Chapter One: Introduction

[W]e want to know what principles you would apply, what philosophies you would employ as you exercise the awesome, and I emphasize awesome, power you will hold if you are confirmed as a Justice, an Associate Justice, to the Supreme Court of the United States.—Senator Joseph R. Biden, Jr., Opening Statement, Senate Judiciary Committee hearings on the nomination of Judge David Souter to the U.S. Supreme Court, 13 September 1990
Hyperbole? Perhaps. But surely, over the past half century or so, it is incontestable that the U.S. Supreme Court has spoken authoritatively on an increasing number of significant issues of public policy and, in the opinion of many, has entered decisively the political fray once largely reserved for the elected branches of government. Its decisions on school prayer, reapportionment, racial discrimination, abortion, and the like have generated a great deal of substantive debate and set political agendas for years to come. They also have raised anew questions about its institutional function. Should the Court be directing public policy on the most salient issues of the day? Why don’t legislatures, which presumably are closer to the citizenry, perform this function? In short, why do we, as Americans, allow what is purported to be an essentially legal body to assert itself as a political one?

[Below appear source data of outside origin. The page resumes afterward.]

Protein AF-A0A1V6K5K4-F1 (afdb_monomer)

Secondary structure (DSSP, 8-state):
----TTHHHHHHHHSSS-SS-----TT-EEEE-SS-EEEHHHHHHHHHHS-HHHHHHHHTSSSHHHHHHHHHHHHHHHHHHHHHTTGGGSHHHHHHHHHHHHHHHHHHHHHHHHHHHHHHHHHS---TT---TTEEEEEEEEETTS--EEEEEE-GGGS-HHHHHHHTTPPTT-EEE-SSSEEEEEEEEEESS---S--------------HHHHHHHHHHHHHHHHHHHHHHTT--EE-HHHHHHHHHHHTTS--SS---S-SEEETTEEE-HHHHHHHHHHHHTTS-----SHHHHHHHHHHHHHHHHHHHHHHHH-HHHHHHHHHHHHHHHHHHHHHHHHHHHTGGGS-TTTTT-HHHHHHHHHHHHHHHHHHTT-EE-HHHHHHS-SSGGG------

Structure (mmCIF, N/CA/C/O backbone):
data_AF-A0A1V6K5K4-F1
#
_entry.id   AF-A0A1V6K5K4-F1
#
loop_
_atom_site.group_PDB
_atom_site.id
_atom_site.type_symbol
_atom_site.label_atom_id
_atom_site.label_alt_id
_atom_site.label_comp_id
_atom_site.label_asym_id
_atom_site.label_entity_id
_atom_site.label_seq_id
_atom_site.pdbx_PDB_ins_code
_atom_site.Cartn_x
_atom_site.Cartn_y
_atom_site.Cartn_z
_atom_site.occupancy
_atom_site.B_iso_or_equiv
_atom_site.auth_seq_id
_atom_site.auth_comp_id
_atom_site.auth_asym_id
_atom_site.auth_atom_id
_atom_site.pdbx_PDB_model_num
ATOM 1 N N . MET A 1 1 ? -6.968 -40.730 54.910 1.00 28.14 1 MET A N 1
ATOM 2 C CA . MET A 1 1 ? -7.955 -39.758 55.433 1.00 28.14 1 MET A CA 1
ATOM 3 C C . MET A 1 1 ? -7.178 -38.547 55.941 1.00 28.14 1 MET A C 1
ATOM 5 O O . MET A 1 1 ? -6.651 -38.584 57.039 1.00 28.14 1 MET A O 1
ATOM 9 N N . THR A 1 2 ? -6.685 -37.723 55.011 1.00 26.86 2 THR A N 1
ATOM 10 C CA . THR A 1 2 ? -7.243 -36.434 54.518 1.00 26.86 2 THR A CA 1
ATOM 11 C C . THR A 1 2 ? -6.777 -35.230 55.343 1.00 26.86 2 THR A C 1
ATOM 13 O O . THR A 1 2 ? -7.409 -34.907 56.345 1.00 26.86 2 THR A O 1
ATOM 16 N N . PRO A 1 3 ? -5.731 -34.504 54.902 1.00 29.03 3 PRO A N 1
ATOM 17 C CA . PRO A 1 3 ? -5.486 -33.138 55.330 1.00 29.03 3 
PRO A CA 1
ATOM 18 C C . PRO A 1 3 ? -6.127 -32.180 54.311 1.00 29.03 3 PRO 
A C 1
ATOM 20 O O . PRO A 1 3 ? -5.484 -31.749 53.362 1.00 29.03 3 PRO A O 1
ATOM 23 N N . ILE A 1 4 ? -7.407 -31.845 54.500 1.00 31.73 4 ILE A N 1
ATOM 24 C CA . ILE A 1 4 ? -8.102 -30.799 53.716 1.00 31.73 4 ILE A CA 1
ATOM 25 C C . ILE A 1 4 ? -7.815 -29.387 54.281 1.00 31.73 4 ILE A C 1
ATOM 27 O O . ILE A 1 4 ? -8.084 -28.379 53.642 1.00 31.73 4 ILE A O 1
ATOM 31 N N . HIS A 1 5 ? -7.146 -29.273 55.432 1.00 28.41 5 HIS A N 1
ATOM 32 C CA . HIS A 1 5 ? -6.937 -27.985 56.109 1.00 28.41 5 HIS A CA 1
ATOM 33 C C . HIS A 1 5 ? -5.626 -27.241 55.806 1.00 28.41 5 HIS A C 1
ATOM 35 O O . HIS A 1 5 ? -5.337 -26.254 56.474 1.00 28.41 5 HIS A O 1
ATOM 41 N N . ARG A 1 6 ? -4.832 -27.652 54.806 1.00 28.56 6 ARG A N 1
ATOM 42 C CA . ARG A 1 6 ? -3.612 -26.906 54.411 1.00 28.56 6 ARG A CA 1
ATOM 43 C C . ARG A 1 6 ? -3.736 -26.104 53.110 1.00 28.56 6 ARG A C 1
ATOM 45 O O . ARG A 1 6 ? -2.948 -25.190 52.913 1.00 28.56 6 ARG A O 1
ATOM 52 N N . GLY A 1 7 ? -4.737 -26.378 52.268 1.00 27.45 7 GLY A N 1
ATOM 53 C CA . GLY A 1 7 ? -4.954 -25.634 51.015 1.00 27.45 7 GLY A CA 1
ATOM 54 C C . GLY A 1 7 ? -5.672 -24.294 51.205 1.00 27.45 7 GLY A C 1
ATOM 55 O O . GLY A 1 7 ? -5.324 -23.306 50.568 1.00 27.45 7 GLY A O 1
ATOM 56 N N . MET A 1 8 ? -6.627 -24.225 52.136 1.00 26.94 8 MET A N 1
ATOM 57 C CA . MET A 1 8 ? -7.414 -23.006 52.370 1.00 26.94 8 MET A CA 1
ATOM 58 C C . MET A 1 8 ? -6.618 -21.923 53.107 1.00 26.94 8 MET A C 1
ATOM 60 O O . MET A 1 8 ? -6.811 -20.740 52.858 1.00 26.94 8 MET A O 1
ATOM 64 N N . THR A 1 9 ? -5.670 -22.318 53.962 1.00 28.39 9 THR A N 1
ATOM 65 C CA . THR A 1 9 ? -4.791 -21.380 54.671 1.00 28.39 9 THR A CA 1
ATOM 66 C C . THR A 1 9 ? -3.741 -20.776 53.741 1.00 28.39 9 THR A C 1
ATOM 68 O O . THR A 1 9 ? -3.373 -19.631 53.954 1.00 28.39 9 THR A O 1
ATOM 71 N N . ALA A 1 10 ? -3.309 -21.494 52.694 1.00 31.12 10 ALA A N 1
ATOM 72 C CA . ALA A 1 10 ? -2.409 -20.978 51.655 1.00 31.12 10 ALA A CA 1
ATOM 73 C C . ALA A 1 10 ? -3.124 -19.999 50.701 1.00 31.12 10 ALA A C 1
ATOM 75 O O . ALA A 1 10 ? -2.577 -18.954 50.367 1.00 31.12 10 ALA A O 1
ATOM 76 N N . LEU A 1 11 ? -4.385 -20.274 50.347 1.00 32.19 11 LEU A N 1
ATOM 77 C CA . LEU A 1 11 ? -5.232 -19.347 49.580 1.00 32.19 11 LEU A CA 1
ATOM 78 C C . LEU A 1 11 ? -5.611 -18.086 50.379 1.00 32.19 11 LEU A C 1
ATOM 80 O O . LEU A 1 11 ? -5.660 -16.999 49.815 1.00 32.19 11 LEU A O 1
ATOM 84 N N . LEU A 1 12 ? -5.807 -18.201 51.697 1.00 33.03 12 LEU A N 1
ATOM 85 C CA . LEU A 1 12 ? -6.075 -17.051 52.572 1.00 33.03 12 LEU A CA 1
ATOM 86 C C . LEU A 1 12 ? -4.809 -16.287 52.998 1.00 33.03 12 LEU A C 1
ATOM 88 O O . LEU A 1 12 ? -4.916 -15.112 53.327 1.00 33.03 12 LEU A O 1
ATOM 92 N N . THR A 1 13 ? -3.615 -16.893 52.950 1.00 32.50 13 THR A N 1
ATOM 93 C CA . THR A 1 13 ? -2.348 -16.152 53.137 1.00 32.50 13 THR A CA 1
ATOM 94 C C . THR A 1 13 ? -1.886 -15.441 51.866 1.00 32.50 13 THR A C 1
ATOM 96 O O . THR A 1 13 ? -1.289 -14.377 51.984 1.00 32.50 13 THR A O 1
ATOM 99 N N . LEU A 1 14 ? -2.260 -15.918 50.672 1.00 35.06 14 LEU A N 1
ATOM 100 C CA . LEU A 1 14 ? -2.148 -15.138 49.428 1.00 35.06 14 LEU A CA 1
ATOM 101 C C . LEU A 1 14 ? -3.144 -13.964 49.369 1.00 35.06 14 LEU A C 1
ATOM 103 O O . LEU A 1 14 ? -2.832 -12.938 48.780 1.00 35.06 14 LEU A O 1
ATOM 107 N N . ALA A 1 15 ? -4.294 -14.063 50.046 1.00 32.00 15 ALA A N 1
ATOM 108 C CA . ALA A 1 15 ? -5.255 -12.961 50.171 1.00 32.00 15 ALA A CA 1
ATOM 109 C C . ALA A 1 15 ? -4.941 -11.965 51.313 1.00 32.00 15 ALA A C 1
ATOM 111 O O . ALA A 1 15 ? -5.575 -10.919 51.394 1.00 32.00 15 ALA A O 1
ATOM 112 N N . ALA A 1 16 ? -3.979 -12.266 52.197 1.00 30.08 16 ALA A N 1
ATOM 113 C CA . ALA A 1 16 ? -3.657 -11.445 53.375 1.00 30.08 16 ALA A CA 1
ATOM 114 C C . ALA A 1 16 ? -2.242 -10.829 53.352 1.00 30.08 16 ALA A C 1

Addressing these questions is a challenging task well beyond the scope of our inquiry. What we are concerned with is why such questions arise in the first place. Why is it that citizens, political actors, and legal scholars so often call into question the institutional powers of the Court? We suspect the answer to this is embedded in the tension that exists between Americans’ vision of the proper role of the judiciary in society and its actual function, a “tension” that is not at all new. Indeed, it may be the case that many, in the 1990s, envision the ideal role of the Court in much the same terms as did the founders of our nation in the 1780s. Yet, the Court never has fully met that expectation.

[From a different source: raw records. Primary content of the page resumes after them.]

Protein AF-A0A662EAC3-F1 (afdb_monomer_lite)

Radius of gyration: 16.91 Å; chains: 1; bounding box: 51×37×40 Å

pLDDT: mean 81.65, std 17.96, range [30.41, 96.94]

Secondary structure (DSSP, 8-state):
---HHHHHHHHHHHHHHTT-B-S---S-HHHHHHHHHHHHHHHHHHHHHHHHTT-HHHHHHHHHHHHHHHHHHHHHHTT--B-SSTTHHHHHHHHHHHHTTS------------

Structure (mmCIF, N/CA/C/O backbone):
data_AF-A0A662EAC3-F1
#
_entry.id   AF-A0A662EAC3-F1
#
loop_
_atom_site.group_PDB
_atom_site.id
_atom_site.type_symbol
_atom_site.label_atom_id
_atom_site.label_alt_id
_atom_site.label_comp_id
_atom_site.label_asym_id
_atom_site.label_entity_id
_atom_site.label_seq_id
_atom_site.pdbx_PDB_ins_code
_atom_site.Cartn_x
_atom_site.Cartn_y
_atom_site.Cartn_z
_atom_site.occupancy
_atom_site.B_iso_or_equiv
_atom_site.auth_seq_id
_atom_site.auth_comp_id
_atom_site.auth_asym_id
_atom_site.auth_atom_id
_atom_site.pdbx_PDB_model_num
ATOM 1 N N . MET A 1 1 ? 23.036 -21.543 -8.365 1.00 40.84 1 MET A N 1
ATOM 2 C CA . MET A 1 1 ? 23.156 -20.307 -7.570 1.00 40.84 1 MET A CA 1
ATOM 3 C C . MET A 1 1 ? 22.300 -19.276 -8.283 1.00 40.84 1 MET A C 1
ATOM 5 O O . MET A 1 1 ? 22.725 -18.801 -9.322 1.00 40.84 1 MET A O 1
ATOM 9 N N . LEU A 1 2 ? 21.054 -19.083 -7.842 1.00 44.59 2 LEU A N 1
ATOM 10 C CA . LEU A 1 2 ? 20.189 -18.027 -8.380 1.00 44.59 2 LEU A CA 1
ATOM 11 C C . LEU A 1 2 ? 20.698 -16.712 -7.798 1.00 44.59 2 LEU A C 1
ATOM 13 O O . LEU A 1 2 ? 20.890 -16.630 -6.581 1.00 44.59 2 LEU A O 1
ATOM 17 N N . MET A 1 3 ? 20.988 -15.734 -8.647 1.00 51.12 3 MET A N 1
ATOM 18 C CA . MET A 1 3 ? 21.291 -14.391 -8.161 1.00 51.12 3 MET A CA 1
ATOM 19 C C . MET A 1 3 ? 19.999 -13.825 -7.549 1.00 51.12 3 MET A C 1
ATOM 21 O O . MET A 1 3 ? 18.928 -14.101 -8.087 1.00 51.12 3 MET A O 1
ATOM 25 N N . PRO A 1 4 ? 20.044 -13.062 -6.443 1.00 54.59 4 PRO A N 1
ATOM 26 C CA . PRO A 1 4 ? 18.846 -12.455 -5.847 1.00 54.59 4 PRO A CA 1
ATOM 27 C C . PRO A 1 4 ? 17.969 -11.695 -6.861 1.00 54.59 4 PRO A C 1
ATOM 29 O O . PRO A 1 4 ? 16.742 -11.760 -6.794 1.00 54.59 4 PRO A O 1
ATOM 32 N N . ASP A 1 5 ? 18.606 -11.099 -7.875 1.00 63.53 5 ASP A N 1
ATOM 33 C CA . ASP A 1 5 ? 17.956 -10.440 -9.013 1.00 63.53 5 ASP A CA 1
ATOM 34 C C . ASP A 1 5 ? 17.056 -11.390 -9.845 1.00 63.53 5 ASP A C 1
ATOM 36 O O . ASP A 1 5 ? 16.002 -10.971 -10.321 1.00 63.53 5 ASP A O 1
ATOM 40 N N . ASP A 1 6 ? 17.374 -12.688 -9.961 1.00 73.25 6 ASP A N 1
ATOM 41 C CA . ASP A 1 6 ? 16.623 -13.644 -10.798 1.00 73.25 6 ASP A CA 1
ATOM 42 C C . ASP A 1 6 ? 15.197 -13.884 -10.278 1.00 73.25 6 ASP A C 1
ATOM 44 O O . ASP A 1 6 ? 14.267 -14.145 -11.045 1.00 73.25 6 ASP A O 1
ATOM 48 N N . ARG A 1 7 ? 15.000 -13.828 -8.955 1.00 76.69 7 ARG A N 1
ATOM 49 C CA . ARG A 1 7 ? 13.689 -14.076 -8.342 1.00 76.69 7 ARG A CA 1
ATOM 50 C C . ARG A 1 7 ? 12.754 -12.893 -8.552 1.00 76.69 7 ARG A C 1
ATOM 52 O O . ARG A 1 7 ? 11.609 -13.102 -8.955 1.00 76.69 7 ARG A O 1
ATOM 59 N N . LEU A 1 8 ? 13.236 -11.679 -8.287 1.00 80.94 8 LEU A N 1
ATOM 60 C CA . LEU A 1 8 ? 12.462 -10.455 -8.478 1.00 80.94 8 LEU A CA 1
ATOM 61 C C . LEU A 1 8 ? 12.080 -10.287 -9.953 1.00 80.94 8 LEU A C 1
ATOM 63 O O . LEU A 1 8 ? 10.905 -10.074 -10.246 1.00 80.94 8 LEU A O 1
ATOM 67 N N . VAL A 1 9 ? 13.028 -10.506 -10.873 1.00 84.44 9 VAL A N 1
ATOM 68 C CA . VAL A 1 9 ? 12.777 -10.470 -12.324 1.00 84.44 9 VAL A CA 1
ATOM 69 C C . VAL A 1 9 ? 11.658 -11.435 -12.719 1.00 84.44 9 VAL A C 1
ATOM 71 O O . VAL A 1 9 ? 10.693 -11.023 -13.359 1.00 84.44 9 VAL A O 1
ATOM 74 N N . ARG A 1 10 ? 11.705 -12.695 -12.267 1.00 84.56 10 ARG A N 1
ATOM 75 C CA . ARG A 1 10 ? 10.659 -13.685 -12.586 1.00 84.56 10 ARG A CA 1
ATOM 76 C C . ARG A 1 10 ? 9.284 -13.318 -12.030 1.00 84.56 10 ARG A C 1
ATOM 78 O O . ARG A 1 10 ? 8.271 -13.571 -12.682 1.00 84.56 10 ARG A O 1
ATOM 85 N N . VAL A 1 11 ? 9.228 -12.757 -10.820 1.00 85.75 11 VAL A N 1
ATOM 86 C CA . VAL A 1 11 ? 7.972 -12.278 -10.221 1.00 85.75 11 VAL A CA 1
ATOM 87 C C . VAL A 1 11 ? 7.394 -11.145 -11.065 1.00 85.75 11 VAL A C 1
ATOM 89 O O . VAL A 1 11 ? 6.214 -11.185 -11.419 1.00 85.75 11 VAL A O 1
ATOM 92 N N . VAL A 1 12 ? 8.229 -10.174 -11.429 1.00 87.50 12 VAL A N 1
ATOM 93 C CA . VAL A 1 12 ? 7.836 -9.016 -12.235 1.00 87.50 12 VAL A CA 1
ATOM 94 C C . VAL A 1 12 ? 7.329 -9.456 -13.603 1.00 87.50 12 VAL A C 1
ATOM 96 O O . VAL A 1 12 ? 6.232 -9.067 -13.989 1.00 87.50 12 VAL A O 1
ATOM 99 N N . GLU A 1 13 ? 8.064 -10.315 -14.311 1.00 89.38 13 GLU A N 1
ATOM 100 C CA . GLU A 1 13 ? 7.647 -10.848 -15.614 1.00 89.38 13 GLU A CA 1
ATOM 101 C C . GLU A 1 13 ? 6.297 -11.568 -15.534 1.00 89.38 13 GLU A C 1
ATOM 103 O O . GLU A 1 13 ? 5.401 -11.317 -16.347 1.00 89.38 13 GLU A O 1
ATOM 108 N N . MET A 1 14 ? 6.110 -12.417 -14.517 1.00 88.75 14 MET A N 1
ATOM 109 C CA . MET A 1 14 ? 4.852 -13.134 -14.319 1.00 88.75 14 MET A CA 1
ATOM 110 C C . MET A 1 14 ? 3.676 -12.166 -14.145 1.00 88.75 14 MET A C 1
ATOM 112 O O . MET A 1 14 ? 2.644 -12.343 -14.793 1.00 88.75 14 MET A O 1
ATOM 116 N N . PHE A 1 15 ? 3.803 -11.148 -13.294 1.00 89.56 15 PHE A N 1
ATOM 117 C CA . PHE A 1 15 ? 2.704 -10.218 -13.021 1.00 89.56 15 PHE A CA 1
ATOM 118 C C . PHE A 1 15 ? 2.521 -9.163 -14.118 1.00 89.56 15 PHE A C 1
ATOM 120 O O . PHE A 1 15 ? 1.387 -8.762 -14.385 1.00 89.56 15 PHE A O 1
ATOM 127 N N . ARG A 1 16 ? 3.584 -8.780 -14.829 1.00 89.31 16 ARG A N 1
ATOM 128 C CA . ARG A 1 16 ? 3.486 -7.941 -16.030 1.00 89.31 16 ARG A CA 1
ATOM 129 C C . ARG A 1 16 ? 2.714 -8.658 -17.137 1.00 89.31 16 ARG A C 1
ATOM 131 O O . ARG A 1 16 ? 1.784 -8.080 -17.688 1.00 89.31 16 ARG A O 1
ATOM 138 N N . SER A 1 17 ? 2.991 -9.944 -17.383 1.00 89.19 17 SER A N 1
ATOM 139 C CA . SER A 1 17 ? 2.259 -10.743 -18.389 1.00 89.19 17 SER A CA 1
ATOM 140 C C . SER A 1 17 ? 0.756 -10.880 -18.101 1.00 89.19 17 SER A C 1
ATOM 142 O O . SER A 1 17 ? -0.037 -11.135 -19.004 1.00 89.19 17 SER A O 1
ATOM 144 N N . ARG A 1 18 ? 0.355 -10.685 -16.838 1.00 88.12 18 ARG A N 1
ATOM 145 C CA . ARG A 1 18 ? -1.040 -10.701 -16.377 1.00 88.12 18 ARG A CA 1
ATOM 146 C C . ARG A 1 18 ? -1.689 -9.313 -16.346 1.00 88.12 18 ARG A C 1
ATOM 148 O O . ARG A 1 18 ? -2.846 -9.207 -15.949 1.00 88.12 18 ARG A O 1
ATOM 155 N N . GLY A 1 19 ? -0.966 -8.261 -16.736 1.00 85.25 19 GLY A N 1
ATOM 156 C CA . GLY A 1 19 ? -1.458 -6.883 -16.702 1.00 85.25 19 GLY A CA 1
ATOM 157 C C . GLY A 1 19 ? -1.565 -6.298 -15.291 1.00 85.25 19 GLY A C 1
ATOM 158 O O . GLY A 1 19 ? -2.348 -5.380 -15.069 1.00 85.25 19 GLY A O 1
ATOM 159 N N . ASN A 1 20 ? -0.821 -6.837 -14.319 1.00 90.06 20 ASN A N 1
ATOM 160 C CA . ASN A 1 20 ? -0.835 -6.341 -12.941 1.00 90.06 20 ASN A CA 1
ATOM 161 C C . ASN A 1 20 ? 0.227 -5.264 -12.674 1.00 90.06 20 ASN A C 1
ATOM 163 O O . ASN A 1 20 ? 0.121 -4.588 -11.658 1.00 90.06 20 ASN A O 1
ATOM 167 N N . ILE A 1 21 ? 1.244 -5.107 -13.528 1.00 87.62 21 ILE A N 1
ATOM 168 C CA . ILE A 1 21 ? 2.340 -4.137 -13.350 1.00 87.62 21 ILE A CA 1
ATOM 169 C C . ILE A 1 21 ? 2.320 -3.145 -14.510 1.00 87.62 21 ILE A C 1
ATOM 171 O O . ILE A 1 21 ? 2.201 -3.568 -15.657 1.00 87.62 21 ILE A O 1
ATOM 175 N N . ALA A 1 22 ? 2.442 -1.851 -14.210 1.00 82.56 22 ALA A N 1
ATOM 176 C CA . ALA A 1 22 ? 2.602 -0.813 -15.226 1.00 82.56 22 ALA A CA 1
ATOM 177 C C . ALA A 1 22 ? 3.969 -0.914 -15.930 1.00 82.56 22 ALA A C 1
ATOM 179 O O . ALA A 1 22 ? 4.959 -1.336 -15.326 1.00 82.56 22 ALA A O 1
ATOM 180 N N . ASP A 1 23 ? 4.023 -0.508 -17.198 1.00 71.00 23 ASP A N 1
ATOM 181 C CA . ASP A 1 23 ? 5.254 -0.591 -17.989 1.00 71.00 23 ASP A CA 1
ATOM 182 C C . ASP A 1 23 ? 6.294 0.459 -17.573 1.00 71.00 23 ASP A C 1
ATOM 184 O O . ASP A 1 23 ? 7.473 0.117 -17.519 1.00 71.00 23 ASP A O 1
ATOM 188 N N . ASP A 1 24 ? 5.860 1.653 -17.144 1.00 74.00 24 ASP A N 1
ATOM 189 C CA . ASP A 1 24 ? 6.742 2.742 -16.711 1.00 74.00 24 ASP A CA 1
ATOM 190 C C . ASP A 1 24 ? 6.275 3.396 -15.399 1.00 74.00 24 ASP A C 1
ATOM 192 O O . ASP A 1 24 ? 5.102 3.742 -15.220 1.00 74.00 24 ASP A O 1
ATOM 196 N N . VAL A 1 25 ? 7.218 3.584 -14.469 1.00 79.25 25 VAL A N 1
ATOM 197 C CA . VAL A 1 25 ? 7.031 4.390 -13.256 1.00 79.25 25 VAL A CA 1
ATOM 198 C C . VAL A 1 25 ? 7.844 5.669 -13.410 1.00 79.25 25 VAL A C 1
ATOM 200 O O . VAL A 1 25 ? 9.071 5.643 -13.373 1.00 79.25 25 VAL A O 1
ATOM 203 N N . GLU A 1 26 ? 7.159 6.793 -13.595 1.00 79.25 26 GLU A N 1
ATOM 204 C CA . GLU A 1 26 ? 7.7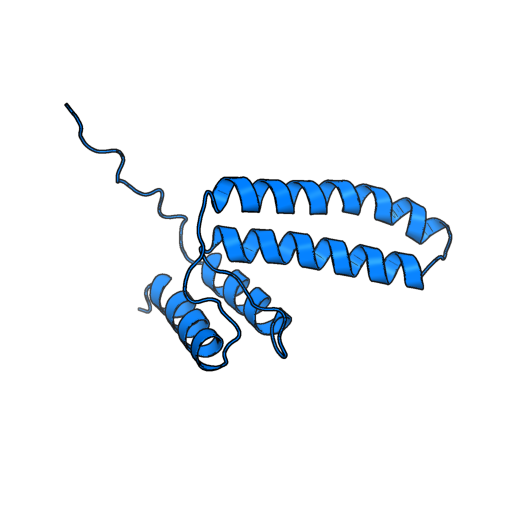94 8.101 -13.762 1.00 79.25 26 GLU A CA 1
ATOM 205 C C . GLU A 1 26 ? 7.953 8.848 -12.425 1.00 79.25 26 GLU A C 1
ATOM 207 O O . GLU A 1 26 ? 7.154 8.688 -11.498 1.00 79.25 26 GLU A O 1
ATOM 212 N N . GLY A 1 27 ? 8.961 9.725 -12.352 1.00 83.94 27 GLY A N 1
ATOM 213 C CA . GLY A 1 27 ? 9.190 10.635 -11.224 1.00 83.94 27 GLY A CA 1
ATOM 214 C C . GLY A 1 27 ? 10.108 10.093 -10.121 1.00 83.94 27 GLY A C 1
ATOM 215 O O . GLY A 1 27 ? 10.781 9.076 -10.275 1.00 83.94 27 GLY A O 1
ATOM 216 N N . ASP A 1 28 ? 10.168 10.814 -8.994 1.00 87.12 28 ASP A N 1
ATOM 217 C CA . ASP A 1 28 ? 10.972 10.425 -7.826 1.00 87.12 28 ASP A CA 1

The framers of the Constitution took great pains in creating and empowering the U.S. Supreme Court. They desired it to be a significant part of the new system and thus bestowed it with potential jurisdiction over a wide range of disputes.1 Still, many proponents of a robust judiciary argued that the Court required the power of judicial review—the “duty” to “declare all acts contrary to the manifest tenor of the Constitution void” (Federalist Papers, no. 78)—to be a coequal branch of the national government.2 To give effect to this duty, the Court would need to be far different in character than the other institutions; if tied to the same constituencies as the other branches, it might be hesitant to strike down the improper acts of Congress and the president.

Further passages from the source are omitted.